We are officially AB: After Bandwidth. And for the entire history of NYC (the world) until now, we were BB: Before Bandwidth.
Remote learning, remote meetings, remote offices, remote performance, remote everything.
That’s what is different.
Everyone has spent the past five months adapting to a new lifestyle. Nobody wants to fly across the country for a two-hour meeting when you can do it just as well on Zoom. I can go see “live comedy” on Zoom. I can take classes from the best teachers in the world for almost free online as opposed to paying $70,000 a year for a limited number of teachers who may or may not be good.
Everyone has choices now. You can live in the music capital of Nashville, you can live in the “next Silicon Valley” of Austin. You can live in your hometown in the middle of wherever. And you can be just as productive, make the same salary, have higher quality of life with a cheaper cost to live.
G) AND WHAT WOULD MAKE YOU COME BACK?
There won’t be business opportunities for years. Businesses move on. People move on. It will be cheaper for businesses to function more remotely and bandwidth is only getting faster.
Wait for events and conferences and even meetings and maybe even office spaces to start happening in virtual realities once everyone is spread out from midtown Manhattan to all over the country.
The quality of restaurants will start to go up in all the second- and then third-tier cities as talent and skill flow to the places that can quickly make use of them.

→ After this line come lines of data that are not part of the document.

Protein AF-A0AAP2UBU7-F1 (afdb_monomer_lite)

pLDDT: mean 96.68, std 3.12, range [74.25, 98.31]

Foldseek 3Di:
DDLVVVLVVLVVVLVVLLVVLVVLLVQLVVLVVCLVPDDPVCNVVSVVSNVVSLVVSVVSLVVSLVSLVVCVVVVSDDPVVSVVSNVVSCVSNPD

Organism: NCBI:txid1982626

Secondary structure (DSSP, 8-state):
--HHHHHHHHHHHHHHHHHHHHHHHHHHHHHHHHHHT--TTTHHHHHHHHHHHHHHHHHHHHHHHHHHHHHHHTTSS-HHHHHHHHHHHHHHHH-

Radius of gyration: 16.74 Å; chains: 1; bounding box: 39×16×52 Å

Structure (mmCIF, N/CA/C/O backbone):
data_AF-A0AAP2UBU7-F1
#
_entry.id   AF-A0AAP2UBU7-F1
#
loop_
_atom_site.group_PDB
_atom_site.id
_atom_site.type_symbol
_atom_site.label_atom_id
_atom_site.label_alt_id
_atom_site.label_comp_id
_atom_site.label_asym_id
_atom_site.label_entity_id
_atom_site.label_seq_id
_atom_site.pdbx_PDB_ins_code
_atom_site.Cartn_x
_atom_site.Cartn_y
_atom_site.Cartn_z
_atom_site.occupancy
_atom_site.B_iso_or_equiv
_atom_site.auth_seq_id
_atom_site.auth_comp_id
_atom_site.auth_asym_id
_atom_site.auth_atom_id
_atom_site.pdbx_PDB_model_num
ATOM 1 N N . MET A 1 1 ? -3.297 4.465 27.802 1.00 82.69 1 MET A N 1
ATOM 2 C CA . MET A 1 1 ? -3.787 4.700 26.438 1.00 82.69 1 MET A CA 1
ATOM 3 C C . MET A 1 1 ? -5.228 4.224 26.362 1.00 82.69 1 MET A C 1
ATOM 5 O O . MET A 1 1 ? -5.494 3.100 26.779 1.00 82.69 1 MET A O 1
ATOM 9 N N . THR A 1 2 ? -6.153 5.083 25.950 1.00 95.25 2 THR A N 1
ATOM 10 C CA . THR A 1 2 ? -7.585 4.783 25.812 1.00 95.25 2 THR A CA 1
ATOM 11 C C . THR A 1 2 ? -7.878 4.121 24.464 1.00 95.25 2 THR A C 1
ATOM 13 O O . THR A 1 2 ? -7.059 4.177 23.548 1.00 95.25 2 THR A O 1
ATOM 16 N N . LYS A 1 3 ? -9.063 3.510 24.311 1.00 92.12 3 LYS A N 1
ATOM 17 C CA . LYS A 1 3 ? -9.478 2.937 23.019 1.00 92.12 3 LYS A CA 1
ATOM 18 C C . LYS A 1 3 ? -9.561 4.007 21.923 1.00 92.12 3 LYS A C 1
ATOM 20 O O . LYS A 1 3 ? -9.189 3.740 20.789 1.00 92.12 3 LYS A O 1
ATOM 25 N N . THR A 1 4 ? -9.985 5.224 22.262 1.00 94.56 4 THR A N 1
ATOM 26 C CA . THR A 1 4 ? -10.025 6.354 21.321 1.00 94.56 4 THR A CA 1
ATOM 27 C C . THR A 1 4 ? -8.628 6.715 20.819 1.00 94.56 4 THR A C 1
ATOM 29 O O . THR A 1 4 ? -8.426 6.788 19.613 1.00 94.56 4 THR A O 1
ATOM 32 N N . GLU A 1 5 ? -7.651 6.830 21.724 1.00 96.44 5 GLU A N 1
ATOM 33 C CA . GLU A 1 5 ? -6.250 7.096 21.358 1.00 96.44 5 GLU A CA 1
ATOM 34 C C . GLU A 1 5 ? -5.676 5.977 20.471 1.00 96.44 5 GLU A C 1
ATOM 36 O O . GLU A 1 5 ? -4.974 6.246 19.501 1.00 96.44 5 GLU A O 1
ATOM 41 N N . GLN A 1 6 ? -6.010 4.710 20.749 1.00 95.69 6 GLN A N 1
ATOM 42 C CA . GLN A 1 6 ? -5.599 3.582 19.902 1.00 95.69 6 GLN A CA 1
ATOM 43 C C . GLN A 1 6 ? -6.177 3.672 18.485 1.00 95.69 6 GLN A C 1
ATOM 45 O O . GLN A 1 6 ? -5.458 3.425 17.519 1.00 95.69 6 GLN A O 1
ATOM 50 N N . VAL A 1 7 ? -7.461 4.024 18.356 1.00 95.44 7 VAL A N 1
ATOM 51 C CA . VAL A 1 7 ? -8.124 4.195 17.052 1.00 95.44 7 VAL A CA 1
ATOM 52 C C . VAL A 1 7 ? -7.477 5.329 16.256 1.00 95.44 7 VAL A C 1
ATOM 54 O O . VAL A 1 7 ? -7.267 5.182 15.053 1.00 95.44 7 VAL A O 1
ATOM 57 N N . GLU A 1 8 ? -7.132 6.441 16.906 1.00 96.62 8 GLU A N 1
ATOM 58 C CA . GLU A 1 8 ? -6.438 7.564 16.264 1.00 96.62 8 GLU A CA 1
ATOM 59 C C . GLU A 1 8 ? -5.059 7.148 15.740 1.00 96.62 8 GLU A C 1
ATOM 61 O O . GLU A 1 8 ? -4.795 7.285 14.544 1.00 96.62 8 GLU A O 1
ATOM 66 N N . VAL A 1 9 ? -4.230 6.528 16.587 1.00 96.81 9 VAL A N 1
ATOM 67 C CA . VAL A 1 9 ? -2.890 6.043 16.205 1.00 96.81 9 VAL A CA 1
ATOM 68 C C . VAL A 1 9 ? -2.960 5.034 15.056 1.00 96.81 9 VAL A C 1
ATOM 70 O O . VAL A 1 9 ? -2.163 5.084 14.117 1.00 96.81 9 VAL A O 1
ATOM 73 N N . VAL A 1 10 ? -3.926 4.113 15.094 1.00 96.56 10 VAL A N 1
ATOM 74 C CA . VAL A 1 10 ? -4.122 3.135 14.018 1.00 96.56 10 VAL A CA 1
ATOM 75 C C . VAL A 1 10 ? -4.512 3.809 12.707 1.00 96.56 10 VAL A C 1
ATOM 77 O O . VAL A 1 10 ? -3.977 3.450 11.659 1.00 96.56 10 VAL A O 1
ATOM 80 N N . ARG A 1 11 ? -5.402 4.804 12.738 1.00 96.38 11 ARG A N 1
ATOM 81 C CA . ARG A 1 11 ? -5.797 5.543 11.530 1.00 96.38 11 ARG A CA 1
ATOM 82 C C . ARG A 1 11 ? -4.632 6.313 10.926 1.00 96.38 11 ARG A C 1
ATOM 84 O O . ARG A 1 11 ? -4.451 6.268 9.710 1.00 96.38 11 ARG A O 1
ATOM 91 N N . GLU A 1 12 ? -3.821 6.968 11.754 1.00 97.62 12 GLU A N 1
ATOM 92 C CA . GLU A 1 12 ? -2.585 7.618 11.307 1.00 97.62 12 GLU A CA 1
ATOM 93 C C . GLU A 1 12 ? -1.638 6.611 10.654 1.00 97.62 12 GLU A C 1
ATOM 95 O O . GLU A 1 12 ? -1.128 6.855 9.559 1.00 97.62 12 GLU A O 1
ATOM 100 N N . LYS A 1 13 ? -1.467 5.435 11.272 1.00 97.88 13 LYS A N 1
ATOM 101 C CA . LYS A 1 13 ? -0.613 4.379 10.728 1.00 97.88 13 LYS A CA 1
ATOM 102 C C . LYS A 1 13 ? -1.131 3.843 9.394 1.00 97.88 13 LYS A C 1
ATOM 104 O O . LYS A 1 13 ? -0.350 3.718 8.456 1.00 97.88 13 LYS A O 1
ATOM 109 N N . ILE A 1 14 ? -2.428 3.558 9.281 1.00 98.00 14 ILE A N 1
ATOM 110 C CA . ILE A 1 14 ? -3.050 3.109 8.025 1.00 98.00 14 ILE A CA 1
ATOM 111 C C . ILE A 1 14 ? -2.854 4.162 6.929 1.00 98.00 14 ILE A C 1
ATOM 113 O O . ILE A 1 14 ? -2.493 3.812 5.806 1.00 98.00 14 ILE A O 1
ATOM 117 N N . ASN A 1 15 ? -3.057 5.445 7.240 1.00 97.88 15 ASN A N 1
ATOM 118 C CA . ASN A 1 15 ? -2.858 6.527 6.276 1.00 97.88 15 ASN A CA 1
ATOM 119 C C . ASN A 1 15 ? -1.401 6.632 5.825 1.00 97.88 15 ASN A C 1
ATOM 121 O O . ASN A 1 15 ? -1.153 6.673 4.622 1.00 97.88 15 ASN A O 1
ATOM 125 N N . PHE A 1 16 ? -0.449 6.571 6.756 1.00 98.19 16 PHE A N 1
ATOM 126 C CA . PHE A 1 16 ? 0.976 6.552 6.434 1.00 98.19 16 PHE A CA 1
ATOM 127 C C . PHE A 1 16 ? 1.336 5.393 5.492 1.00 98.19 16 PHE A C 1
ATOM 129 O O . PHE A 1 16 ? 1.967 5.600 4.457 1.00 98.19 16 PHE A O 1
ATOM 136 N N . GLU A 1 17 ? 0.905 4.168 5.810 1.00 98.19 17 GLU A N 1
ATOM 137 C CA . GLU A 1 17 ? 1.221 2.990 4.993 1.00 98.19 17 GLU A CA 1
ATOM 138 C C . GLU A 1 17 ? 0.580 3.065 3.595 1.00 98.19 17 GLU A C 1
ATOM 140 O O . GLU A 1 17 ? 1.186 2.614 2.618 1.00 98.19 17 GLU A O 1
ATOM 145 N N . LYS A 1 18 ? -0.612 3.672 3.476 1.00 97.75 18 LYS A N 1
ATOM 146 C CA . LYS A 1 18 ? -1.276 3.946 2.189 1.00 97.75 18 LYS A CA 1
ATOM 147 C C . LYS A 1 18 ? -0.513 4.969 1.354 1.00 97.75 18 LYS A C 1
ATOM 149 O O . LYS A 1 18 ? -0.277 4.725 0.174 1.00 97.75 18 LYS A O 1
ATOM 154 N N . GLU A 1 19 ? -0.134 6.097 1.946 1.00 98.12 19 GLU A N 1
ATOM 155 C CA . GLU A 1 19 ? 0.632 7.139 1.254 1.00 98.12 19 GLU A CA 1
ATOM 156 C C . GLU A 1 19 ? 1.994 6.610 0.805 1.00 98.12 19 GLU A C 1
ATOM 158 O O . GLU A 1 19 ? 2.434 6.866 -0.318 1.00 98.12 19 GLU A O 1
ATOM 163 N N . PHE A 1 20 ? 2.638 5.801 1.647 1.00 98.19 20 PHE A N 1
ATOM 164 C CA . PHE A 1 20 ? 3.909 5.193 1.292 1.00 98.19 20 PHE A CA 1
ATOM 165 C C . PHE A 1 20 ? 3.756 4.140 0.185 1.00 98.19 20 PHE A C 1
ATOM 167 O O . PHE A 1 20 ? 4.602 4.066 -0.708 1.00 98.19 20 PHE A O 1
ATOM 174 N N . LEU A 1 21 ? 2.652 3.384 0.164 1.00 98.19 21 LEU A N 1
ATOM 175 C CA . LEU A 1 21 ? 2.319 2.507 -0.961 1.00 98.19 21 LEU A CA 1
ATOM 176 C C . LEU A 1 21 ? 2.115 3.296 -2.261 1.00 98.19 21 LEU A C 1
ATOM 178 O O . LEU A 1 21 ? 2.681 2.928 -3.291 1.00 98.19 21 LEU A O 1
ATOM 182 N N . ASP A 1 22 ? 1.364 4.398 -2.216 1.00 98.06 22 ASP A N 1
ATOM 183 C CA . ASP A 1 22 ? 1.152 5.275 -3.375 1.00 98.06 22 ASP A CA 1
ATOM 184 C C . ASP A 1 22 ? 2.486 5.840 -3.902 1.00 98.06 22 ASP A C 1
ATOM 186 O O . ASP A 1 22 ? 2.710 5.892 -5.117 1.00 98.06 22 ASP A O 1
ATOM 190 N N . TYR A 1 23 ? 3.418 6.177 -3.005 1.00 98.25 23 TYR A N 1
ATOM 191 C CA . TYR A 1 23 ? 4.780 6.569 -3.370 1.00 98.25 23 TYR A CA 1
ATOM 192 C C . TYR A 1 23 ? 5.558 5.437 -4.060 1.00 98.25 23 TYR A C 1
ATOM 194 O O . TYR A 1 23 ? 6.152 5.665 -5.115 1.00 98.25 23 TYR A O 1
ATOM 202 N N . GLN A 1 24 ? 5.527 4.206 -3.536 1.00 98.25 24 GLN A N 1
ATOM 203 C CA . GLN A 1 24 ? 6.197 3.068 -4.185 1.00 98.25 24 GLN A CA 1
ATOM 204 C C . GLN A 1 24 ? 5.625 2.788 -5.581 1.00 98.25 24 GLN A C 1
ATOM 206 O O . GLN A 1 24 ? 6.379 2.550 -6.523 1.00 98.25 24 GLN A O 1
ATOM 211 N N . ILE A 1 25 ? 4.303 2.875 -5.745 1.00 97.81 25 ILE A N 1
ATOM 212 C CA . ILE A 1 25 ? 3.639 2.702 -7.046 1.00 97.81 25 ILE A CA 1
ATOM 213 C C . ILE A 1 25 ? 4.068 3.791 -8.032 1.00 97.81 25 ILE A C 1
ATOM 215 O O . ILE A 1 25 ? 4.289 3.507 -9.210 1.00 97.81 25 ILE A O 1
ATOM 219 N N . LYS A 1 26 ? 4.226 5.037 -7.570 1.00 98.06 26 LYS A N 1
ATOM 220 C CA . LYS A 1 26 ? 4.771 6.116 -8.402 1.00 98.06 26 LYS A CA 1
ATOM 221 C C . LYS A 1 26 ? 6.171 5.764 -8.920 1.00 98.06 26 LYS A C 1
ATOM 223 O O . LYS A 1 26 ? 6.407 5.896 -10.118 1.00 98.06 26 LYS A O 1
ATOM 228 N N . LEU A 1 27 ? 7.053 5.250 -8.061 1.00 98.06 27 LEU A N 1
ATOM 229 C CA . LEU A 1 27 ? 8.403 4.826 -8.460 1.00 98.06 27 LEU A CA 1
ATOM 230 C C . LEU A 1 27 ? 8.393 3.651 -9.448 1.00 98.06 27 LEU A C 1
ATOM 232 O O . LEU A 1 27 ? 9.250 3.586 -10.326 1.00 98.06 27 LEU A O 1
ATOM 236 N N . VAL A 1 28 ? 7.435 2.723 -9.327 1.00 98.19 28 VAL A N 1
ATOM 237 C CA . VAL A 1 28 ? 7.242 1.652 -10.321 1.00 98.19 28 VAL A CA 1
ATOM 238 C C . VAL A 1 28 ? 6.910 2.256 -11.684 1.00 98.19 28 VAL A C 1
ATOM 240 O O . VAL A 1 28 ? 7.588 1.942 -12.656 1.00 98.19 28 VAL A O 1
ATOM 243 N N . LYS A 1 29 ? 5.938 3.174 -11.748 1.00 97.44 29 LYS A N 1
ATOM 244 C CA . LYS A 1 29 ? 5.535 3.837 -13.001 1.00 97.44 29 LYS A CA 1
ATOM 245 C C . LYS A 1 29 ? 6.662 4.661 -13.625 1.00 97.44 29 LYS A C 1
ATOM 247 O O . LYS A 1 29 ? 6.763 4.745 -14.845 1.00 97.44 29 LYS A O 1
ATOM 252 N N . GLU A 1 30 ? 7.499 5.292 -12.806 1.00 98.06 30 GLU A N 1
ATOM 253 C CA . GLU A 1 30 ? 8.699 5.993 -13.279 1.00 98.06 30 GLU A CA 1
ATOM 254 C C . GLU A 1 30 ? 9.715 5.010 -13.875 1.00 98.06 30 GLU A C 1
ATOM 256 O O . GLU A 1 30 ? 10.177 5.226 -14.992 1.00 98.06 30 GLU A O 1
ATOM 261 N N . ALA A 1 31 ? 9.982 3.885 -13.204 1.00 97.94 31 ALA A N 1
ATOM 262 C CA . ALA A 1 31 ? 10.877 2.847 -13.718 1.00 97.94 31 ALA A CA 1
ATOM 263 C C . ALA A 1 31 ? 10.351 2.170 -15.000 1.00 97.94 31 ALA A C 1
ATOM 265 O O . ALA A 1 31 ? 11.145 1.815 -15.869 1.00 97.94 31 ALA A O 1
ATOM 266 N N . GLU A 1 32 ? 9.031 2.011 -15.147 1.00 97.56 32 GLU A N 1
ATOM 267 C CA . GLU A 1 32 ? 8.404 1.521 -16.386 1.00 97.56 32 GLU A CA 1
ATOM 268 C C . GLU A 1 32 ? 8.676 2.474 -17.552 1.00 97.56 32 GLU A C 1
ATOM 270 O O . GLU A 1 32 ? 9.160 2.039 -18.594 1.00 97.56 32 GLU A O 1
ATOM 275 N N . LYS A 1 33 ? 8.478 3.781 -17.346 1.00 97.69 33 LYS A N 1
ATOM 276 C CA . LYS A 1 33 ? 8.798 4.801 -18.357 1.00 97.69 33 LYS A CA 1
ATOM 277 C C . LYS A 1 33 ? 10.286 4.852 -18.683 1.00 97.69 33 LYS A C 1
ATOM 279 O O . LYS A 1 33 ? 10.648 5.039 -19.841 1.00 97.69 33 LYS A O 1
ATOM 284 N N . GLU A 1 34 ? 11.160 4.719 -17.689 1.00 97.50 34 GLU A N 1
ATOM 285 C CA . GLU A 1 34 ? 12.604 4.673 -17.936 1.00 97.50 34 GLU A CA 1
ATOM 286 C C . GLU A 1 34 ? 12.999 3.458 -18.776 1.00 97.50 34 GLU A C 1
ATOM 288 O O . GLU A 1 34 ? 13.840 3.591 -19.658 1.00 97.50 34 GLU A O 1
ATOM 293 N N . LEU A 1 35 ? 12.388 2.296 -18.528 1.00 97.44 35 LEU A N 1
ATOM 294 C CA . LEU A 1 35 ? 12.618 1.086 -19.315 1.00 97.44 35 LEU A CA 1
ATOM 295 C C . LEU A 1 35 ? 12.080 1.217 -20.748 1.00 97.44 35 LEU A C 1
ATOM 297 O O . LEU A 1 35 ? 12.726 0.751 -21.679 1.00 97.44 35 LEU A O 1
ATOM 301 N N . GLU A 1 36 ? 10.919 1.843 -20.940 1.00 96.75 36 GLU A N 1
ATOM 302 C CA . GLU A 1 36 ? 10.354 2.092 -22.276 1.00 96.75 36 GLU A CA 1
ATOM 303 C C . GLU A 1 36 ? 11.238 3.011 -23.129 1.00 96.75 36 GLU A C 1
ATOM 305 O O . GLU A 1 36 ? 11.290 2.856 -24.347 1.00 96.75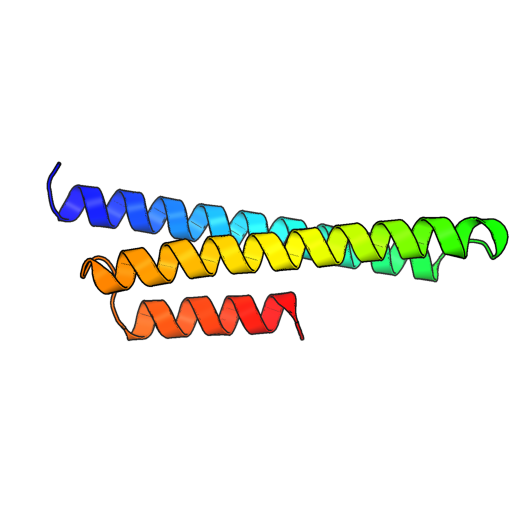 36 GLU A O 1
ATOM 310 N N . ASN A 1 37 ? 11.937 3.955 -22.493 1.00 95.94 37 ASN A N 1
ATOM 311 C CA . ASN A 1 37 ? 12.760 4.961 -23.167 1.00 95.94 37 ASN A CA 1
ATOM 312 C C . ASN A 1 37 ? 14.267 4.641 -23.156 1.00 95.94 37 ASN A C 1
ATOM 314 O O . ASN A 1 37 ? 15.063 5.488 -23.568 1.00 95.94 37 ASN A O 1
ATOM 318 N N . CYS A 1 38 ? 14.688 3.474 -22.657 1.00 95.94 38 CYS A N 1
ATOM 319 C CA . CYS A 1 38 ? 16.111 3.157 -22.549 1.00 95.94 38 CYS A CA 1
ATOM 320 C C . CYS A 1 38 ? 16.718 2.656 -23.865 1.00 95.94 38 CYS A C 1
ATOM 322 O O . CYS A 1 38 ? 16.031 2.178 -24.770 1.00 95.94 38 CYS A O 1
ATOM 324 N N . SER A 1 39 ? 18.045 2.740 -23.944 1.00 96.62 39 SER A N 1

Ditto for cultural events.
And then people will ask, “Wait a second, I was paying over 16% in state and city taxes and these other states and cities have little to no taxes? And I don’t have to deal with all the other headaches of NYC?”
Because there are headaches in NYC. Lots of them. It’s just we sweep them under the table because so much else has been good there.
NYC has a $9 billion deficit. $1 billion more than the mayor thought it was going to have. How does a city pay back its debts? The main way is aid from the state. But the state deficit just went bonkers. Then is taxes. But if 900,000 estimated jobs are lost in NYC and tens of thousands of businesses, then that means less taxes unless taxes are raised.